Keynote – Mark Olson, PCAOB
From the Compliance Week Conference Summary:
During remarks at Compliance Week 2007 on Thursday, Public Company Accounting Oversight Board Chairman Mark Olson noted that the board is “working with practitioners to develop tailored implementation guidance for audits of internal controls in smaller companies.” Olson said that guidance will be released later this year, well in advance of the Section 404 compliance deadline for non-accelerated filers, who are slated to comply with the management requirements for fiscal years ending on or after Dec.15, 2007, and the required auditor assessment a year later.
AS5 takes effect for fiscal years ending on or after Nov. 15, 2007. However, once the Securities and Exchange Commission approves the standard (which must still be published for comment by the Commission), earlier adoption will be permitted, Olson said. The Board’s inspection program will also be adjusted to be consistent with the new standard. This has been one of the complaints of the audit firms.
Olson urged audit firms that have already done internal control audits to “take a step back and re-challenge every aspect of their methodology” to ensure that it’s appropriately risk focused, to ensure it takes adequate advantage of the top-down approach, and to ensure that it encourages audit professionals to exercise judgment.

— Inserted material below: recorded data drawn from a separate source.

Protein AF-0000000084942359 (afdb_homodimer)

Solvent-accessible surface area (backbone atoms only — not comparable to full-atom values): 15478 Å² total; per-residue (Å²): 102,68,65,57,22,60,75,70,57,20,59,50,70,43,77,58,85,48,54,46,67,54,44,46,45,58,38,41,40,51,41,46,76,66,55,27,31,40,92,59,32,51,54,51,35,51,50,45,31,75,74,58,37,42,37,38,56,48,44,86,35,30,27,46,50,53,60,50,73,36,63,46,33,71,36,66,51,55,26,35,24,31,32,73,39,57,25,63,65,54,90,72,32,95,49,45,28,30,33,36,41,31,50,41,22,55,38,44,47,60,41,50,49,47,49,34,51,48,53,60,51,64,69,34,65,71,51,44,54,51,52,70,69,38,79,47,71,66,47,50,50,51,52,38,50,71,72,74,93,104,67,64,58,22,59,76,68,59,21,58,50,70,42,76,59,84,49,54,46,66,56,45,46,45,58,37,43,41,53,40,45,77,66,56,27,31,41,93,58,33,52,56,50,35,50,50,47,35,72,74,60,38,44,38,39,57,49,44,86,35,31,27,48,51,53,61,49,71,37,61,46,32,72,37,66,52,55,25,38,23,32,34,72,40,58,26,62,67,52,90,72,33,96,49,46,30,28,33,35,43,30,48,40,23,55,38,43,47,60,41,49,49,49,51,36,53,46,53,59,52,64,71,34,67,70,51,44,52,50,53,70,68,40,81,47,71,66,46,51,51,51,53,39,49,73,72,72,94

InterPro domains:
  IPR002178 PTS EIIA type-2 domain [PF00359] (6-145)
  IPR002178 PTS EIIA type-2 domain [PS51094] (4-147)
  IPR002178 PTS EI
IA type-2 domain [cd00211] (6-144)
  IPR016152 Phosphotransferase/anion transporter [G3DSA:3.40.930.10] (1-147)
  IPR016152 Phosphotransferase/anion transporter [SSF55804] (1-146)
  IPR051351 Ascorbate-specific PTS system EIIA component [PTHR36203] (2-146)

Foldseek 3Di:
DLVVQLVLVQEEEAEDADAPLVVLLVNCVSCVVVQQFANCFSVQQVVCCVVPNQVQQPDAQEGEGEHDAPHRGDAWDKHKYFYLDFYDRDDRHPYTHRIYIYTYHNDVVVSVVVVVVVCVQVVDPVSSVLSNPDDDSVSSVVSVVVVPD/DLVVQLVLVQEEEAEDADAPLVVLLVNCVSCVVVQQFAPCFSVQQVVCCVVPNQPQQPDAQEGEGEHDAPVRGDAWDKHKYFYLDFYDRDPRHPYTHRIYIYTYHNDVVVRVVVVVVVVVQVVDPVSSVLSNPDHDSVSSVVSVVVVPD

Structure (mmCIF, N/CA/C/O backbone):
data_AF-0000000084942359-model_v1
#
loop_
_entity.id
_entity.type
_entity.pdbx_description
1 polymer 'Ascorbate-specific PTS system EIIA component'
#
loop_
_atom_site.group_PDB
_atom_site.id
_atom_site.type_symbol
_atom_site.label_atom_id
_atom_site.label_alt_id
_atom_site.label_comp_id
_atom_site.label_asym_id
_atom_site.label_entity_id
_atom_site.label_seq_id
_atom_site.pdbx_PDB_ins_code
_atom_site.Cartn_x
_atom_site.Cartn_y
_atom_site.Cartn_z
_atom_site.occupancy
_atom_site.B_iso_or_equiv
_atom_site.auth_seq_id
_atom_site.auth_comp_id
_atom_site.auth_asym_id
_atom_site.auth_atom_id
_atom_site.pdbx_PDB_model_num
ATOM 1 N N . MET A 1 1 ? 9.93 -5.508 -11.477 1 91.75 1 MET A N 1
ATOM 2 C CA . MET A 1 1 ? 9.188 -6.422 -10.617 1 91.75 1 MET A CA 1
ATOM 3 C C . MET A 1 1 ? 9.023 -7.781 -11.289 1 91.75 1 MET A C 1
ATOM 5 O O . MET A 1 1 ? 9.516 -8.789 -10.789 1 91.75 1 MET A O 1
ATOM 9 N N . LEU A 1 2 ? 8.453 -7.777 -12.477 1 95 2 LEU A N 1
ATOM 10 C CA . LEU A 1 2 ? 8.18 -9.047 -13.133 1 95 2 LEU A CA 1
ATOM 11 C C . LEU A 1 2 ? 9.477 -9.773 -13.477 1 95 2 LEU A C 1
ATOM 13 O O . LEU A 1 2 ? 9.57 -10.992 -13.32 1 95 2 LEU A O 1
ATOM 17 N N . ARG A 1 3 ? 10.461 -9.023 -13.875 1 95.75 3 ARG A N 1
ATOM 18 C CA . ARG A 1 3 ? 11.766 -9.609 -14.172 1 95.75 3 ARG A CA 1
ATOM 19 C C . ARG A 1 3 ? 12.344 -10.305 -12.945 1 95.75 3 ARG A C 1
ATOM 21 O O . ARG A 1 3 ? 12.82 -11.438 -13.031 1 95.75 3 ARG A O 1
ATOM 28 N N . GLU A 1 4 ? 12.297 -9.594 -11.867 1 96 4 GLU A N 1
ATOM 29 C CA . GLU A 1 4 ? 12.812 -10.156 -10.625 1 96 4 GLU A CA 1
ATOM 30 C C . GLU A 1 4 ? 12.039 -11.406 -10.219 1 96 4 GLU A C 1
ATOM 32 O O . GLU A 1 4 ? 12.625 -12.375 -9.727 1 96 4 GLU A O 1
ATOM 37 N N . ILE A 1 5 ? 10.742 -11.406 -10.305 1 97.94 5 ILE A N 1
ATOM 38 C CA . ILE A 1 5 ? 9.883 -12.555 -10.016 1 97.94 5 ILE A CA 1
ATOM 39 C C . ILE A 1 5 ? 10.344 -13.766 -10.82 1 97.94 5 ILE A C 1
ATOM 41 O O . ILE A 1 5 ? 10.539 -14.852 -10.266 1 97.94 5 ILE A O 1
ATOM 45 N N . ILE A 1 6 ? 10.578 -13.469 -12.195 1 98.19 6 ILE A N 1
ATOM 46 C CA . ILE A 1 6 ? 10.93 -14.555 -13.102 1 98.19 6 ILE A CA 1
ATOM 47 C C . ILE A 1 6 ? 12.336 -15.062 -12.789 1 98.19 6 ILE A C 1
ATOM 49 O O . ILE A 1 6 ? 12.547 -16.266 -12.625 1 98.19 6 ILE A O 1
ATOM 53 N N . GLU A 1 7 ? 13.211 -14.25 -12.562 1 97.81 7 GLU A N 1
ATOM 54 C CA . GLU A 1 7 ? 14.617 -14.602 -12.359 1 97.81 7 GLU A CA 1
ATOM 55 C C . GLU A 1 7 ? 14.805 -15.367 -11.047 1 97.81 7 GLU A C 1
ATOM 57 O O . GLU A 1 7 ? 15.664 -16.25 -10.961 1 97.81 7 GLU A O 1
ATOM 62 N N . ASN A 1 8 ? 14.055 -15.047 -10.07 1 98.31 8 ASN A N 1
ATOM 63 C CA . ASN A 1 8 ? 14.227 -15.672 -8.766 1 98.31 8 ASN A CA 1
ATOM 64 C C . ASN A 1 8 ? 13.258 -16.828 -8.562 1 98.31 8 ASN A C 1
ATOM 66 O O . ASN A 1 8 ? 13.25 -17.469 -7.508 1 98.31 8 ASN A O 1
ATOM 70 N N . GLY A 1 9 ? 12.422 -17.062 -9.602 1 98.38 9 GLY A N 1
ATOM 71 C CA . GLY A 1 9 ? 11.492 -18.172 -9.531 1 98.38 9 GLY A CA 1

While “the market will bear out how the new standard affects overall audit costs,” Olson said the PCAOB will monitor AS5 implementation carefully to make sure it allows “room for companies and auditors to evolve.”
…the new audit standard is a departure from its predecessor, the highly detailed (and highly criticized) AS2. For instance, AS5 does not require auditors to evaluate or opine on management’s process for assessing the effectiveness of its internal controls over financial reporting.

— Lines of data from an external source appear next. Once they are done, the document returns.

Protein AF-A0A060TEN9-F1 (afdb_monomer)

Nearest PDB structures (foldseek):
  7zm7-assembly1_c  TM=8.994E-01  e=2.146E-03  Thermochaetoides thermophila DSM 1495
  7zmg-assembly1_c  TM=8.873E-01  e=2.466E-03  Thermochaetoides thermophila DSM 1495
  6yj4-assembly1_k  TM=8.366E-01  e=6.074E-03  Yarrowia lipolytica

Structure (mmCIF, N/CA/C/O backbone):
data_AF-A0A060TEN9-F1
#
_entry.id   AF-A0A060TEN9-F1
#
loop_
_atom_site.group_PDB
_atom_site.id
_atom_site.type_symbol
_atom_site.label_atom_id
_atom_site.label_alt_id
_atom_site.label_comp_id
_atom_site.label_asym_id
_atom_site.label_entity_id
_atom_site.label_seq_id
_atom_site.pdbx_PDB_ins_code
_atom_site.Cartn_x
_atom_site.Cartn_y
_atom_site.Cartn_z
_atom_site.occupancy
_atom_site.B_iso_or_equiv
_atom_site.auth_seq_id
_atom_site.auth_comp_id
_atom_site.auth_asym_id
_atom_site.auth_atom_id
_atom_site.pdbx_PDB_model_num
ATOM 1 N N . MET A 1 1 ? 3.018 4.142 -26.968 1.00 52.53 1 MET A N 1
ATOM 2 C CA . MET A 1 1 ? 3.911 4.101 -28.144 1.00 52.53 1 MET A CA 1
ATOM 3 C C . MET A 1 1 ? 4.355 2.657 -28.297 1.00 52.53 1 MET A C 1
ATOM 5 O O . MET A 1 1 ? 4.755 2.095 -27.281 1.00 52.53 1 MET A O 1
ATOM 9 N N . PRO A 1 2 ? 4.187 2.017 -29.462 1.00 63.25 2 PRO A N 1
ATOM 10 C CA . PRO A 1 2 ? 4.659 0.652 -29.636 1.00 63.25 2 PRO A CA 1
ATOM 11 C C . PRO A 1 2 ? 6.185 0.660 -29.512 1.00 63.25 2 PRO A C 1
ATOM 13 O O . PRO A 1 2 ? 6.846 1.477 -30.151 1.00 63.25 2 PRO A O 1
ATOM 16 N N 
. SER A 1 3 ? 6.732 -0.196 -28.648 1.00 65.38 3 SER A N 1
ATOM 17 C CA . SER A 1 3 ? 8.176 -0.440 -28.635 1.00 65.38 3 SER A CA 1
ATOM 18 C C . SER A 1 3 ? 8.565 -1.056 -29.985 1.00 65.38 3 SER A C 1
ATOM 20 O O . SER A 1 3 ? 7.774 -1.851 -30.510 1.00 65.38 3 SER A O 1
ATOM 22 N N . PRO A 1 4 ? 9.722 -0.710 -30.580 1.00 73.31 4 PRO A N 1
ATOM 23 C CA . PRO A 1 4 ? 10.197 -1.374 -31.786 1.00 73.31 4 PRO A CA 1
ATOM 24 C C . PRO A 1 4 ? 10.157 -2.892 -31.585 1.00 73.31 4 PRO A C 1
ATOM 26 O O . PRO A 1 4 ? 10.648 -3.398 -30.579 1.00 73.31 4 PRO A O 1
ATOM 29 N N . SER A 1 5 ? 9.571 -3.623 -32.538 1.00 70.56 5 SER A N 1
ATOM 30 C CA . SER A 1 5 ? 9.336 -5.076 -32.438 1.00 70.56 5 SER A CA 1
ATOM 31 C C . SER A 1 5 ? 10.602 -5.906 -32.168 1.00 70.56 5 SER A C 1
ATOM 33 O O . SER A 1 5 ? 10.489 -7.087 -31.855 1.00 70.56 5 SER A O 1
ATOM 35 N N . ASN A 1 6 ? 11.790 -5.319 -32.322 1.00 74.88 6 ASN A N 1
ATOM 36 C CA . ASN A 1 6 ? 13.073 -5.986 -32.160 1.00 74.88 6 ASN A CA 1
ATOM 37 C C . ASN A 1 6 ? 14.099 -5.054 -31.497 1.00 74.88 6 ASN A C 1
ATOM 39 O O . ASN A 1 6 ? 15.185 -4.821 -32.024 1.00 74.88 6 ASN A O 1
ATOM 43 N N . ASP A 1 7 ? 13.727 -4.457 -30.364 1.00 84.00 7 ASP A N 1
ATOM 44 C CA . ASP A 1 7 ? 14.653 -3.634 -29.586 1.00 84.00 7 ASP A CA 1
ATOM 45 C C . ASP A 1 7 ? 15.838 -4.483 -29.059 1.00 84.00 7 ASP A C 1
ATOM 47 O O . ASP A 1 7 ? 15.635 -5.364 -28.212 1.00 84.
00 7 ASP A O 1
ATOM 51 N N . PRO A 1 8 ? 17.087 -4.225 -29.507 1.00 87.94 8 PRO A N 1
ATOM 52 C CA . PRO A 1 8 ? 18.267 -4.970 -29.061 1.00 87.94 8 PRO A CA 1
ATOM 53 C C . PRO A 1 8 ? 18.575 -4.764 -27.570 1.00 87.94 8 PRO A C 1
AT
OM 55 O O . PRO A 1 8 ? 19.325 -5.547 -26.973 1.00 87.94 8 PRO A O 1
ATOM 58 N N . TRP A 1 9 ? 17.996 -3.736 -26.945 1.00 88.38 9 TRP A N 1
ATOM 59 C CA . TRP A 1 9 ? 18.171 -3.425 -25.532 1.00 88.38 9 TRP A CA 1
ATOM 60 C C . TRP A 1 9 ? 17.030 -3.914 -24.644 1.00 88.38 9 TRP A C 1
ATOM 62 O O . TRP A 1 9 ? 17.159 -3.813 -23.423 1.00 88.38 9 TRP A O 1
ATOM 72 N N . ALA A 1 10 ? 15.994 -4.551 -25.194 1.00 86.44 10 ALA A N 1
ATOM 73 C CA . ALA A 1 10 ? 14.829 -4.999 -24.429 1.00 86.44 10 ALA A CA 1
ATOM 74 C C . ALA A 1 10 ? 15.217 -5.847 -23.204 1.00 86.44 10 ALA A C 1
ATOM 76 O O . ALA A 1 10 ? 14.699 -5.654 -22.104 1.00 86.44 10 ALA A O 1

AS5 also includes an added emphasis on fraud risk and anti-fraud controls that Olson said “should make it clear to auditors the importance of assessing fraud risk throughout the audit process.”
The more top-down, risk-focused approach has “eliminated the need to look at many lower-level risk exposures,” Olson said. “For multinational companies, that’s had a huge impact.”
Separately, he noted that the increased use of fair value accounting by issuers poses challenges for auditors and the PCAOB. I will write separately about this topic later…
My question to Mark Olson:
The PCAOB is a regulator of the audit firms themselves, not just the audit process. Is there any hope that we’ll see more information about the firms’ business and operations quality and maybe voluntary disclosure of the private report segment of the firm inspection reports?
His answer: The PCAOB will continue to add more information and commentary to the public report, when possible. However, the PCAOB sees itself as regulators of the audit firms with regard to audit quality, and so any additional disclosure will come only as it relates to audit quality. Olson did note that the detailed findings related to quality assurance which are now in the private report must be responded to adequately and satisfactorily by a firm within a year after the report is issued. If the PCAOB is not satisfied with progress towards improving quality, the findings will be made public. He feels this is a big incentive for the firms to fix issues identified in a timely and satisfactory manner or risk this public disclosure of their problems.
There have been very few instances, so far where private parts of the report have been made public due to inadequate response by an audit firm to PCAOB findings. I have written already about this issue here. I think Olson’s comments tell me that the PCAOB, and perhaps the SEC, are still loathe to pass judgement, especially publicly, on how the audit firms are managing their business and their business model. The firms discourage this type of criticism, given their disdain for anyone questioning their expertise. The regulators are walking a fine line between being responsive to investors and responsive to the firms and the business executive community. I think we know which constituencies still have the upper hand…
Someone else asked if the PCAOB/SEC is considering enforcement actions and penalties for the audit firms for overauditing as well as underauditing. Although many in the audience chuckled, given that it was an audience which is largely industry executives versus audit firm professionals, Olson took the question very seriously. He said that there could be enforcement or penalties for such a fault, but it would probably comes as a result of misapplication or non-application of a standard, rather than any other qualitative judgement on whether work was efficient or necessary.